EXTRACTED ENTRIES:
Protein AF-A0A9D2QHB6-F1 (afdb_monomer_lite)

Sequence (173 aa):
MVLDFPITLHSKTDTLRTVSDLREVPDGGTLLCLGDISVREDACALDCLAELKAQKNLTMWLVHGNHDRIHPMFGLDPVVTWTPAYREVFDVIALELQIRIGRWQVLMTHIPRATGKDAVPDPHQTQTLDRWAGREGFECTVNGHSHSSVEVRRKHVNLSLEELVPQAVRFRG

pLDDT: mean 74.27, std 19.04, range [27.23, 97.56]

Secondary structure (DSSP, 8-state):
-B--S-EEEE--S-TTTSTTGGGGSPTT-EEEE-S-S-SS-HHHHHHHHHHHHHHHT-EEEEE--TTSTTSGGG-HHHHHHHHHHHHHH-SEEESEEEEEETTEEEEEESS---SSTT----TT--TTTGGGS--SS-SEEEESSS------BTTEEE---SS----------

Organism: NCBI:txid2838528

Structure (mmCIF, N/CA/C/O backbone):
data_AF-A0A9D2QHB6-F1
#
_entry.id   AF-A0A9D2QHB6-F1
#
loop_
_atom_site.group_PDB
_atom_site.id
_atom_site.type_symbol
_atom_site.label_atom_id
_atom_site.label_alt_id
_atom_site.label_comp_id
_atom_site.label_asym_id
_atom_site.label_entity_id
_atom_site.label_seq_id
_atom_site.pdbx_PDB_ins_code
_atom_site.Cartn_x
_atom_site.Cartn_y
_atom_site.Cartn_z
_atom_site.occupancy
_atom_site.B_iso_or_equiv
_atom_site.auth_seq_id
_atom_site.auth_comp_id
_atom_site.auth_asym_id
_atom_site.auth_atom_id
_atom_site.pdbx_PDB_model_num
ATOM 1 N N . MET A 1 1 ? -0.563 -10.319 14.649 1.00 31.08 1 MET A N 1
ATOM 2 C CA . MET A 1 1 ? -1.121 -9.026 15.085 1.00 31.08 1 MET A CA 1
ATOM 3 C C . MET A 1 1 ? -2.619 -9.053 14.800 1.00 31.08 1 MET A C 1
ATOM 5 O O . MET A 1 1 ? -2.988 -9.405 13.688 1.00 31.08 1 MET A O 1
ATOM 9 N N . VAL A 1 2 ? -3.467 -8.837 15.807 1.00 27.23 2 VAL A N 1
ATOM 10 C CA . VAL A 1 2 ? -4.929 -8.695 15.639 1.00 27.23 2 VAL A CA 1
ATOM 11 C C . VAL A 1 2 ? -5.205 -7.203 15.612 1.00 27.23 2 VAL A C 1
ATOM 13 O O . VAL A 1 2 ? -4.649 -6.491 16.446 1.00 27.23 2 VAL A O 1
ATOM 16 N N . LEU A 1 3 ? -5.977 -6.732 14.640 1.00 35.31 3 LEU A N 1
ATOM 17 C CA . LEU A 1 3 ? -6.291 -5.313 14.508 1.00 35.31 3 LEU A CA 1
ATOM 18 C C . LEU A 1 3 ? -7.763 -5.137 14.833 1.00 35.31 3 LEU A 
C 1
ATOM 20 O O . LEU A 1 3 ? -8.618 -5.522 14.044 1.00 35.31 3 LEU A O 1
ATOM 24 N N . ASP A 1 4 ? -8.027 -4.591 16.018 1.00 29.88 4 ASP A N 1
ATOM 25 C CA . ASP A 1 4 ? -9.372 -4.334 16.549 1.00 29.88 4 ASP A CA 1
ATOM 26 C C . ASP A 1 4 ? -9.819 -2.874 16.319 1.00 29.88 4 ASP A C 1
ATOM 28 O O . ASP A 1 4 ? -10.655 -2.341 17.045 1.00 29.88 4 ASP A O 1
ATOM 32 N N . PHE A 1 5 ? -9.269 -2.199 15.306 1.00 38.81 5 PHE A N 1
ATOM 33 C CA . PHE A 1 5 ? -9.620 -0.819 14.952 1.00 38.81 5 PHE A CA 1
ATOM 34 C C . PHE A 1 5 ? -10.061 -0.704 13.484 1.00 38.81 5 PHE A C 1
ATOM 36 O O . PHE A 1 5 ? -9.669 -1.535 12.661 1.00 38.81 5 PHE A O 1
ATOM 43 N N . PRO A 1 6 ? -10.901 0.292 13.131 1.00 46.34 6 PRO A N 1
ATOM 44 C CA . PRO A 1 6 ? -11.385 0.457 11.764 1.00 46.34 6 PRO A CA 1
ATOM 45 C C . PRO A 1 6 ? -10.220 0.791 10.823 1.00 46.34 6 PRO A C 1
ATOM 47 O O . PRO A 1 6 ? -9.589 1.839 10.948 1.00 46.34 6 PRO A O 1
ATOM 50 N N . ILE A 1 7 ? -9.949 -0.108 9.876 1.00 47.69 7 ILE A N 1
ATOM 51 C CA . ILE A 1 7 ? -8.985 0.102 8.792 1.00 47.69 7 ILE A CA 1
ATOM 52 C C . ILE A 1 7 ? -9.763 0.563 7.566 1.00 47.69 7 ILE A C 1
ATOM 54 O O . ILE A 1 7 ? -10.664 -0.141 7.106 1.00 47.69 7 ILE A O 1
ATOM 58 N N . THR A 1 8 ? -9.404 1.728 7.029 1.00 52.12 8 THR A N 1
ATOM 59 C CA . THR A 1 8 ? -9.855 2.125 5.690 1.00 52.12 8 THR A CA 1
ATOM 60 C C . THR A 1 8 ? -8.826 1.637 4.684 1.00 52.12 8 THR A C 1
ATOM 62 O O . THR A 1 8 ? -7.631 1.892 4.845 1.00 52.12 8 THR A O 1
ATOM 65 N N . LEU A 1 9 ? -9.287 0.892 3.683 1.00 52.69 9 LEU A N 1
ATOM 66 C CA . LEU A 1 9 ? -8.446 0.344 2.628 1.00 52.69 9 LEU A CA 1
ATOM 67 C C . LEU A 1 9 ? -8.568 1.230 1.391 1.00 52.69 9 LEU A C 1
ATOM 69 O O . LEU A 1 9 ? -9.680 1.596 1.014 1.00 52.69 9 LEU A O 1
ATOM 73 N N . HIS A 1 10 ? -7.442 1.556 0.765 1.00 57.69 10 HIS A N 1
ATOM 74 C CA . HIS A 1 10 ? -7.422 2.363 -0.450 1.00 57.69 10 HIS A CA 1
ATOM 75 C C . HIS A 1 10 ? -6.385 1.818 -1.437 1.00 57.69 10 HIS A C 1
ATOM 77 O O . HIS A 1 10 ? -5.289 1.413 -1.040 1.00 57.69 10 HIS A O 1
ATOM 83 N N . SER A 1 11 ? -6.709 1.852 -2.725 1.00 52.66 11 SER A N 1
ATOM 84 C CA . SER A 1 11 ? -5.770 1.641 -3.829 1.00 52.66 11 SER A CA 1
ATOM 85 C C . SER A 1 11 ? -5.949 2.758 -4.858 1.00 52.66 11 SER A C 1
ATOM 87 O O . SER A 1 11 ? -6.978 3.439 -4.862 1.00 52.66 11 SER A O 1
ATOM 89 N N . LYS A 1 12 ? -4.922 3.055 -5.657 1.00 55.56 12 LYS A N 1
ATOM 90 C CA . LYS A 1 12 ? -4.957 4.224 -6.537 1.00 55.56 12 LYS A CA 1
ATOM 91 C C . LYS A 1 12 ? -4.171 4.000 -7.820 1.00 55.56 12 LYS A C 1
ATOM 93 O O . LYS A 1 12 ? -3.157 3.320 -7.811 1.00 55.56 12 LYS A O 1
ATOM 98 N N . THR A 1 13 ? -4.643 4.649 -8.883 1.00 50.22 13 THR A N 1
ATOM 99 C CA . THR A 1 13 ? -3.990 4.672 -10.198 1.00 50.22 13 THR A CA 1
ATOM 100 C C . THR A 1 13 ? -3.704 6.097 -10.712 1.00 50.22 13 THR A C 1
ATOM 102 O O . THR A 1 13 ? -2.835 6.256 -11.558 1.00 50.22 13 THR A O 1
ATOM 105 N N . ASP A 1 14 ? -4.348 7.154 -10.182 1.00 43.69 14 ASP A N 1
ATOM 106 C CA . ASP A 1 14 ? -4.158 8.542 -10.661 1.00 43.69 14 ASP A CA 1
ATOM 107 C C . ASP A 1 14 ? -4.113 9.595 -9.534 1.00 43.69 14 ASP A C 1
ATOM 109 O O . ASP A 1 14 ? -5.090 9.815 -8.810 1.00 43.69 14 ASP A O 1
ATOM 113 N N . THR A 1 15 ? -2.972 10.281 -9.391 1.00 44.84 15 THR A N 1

ASSIGNMENT: Your answer should be the exact lines above from the one with "Organism: NCBI:txid2838528" through the one with "ATOM 36 O O", both included, and nothing besides.

WRITTEN RESPONSE:
Organism: NCBI:txid2838528

Structure (mmCIF, N/CA/C/O backbone):
data_AF-A0A9D2QHB6-F1
#
_entry.id   AF-A0A9D2QHB6-F1
#
loop_
_atom_site.group_PDB
_atom_site.id
_atom_site.type_symbol
_atom_site.label_atom_id
_atom_site.label_alt_id
_atom_site.label_comp_id
_atom_site.label_asym_id
_atom_site.label_entity_id
_atom_site.label_seq_id
_atom_site.pdbx_PDB_ins_code
_atom_site.Cartn_x
_atom_site.Cartn_y
_atom_site.Cartn_z
_atom_site.occupancy
_atom_site.B_iso_or_equiv
_atom_site.auth_seq_id
_atom_site.auth_comp_id
_atom_site.auth_asym_id
_atom_site.auth_atom_id
_atom_site.pdbx_PDB_model_num
ATOM 1 N N . MET A 1 1 ? -0.563 -10.319 14.649 1.00 31.08 1 MET A N 1
ATOM 2 C CA . MET A 1 1 ? -1.121 -9.026 15.085 1.00 31.08 1 MET A CA 1
ATOM 3 C C . MET A 1 1 ? -2.619 -9.053 14.800 1.00 31.08 1 MET A C 1
ATOM 5 O O . MET A 1 1 ? -2.988 -9.405 13.688 1.00 31.08 1 MET A O 1
ATOM 9 N N . VAL A 1 2 ? -3.467 -8.837 15.807 1.00 27.23 2 VAL A N 1
ATOM 10 C CA . VAL A 1 2 ? -4.929 -8.695 15.639 1.00 27.23 2 VAL A CA 1
ATOM 11 C C . VAL A 1 2 ? -5.205 -7.203 15.612 1.00 27.23 2 VAL A C 1
ATOM 13 O O . VAL A 1 2 ? -4.649 -6.491 16.446 1.00 27.23 2 VAL A O 1
ATOM 16 N N . LEU A 1 3 ? -5.977 -6.732 14.640 1.00 35.31 3 LEU A N 1
ATOM 17 C CA . LEU A 1 3 ? -6.291 -5.313 14.508 1.00 35.31 3 LEU A CA 1
ATOM 18 C C . LEU A 1 3 ? -7.763 -5.137 14.833 1.00 35.31 3 LEU A 
C 1
ATOM 20 O O . LEU A 1 3 ? -8.618 -5.522 14.044 1.00 35.31 3 LEU A O 1
ATOM 24 N N . ASP A 1 4 ? -8.027 -4.591 16.018 1.00 29.88 4 ASP A N 1
ATOM 25 C CA . ASP A 1 4 ? -9.372 -4.334 16.549 1.00 29.88 4 ASP A CA 1
ATOM 26 C C . ASP A 1 4 ? -9.819 -2.874 16.319 1.00 29.88 4 ASP A C 1
ATOM 28 O O . ASP A 1 4 ? -10.655 -2.341 17.045 1.00 29.88 4 ASP A O 1
ATOM 32 N N . PHE A 1 5 ? -9.269 -2.199 15.306 1.00 38.81 5 PHE A N 1
ATOM 33 C CA . PHE A 1 5 ? -9.620 -0.819 14.952 1.00 38.81 5 PHE A CA 1
ATOM 34 C C . PHE A 1 5 ? -10.061 -0.704 13.484 1.00 38.81 5 PHE A C 1
ATOM 36 O O . PHE A 1 5 ? -9.669 -1.535 12.661 1.00 38.81 5 PHE A O 1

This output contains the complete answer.